* _Exercise requirements_:
For the listing below, print exactly the lines from the line with "ATOM 43 C C" to the line with "ATOM 51 C CA", both included, and nothing beyond them.

* _Task material_:
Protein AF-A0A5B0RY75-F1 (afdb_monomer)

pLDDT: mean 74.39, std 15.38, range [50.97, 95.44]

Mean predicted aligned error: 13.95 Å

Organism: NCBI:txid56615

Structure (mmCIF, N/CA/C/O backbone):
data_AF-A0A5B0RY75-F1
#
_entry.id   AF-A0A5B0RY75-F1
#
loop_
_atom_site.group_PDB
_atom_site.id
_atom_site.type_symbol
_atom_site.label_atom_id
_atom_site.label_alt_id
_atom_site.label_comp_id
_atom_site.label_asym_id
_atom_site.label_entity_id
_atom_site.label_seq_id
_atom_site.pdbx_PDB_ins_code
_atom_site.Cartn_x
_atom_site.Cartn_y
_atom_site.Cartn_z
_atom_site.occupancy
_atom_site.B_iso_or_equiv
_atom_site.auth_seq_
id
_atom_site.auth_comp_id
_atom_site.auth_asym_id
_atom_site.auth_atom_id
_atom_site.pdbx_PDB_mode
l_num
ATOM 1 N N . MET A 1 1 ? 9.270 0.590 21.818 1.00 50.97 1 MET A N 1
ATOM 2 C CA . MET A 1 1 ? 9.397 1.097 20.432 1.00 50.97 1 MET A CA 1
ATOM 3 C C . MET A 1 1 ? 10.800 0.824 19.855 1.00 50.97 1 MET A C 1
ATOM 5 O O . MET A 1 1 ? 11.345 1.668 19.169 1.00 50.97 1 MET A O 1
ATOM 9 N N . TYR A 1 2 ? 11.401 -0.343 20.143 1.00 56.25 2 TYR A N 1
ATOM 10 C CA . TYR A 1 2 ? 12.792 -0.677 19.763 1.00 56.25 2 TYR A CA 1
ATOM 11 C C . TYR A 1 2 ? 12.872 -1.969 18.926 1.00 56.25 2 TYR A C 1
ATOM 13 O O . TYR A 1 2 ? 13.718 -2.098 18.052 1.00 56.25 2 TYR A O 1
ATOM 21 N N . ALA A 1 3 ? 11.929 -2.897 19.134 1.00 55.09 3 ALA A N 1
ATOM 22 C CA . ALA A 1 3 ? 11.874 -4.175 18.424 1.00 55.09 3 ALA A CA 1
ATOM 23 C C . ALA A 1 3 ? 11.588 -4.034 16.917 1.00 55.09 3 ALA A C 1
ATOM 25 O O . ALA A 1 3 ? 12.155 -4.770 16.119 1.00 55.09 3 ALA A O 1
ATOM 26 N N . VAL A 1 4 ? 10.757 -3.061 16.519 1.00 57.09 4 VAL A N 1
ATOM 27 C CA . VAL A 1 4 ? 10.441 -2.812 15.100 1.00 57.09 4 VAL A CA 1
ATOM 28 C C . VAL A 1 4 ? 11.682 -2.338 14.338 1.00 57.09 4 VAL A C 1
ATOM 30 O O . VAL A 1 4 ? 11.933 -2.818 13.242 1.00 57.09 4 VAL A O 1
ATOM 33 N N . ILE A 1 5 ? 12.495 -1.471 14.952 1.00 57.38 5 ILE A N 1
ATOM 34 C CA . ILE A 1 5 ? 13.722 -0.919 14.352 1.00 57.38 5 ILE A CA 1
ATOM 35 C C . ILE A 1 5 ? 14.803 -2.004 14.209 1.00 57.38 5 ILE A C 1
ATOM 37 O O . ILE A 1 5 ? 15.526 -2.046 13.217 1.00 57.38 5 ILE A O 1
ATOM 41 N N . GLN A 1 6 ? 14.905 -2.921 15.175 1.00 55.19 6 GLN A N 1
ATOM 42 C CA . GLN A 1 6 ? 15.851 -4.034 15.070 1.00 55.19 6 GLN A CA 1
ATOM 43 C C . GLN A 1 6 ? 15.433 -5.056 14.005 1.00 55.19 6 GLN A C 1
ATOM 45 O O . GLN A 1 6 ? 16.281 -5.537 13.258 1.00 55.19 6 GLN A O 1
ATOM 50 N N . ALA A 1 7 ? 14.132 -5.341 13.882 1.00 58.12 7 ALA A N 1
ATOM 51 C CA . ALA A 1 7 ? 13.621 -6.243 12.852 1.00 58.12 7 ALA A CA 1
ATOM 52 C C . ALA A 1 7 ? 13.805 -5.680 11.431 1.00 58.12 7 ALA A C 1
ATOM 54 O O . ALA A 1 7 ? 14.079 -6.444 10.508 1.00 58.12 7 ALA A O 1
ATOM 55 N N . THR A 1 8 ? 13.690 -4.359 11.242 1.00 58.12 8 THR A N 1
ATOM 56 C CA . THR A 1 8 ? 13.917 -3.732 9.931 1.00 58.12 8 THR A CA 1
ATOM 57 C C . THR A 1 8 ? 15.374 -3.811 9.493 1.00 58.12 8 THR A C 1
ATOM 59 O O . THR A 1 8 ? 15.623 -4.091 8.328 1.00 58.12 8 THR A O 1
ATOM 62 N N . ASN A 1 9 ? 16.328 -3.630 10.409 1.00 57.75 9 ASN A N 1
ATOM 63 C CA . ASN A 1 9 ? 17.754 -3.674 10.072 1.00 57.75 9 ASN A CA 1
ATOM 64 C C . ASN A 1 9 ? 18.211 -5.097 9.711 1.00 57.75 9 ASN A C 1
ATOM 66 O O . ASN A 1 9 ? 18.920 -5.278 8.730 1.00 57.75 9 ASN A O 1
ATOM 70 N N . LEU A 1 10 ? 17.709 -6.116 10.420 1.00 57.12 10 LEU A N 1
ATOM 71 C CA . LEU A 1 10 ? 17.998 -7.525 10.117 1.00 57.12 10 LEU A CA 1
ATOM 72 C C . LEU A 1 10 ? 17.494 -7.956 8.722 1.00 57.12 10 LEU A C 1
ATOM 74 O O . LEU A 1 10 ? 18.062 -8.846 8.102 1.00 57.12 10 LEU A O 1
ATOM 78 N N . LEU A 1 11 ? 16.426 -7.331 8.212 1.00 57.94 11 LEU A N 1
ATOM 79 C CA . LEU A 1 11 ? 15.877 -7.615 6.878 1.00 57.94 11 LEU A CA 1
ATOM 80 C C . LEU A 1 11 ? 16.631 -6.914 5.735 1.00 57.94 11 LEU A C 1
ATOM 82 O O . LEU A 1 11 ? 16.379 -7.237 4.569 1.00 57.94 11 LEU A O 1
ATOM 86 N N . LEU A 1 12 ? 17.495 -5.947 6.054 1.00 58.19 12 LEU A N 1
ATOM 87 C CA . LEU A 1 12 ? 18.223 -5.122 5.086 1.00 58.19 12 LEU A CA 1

* _Exercise answer_:
ATOM 43 C C . GLN A 1 6 ? 15.433 -5.056 14.005 1.00 55.19 6 GLN A C 1
ATOM 45 O O . GLN A 1 6 ? 16.281 -5.537 13.258 1.00 55.19 6 GLN A O 1
ATOM 50 N N . ALA A 1 7 ? 14.132 -5.341 13.882 1.00 58.12 7 ALA A N 1
ATOM 51 C CA . ALA A 1 7 ? 13.621 -6.243 12.852 1.00 58.12 7 ALA A CA 1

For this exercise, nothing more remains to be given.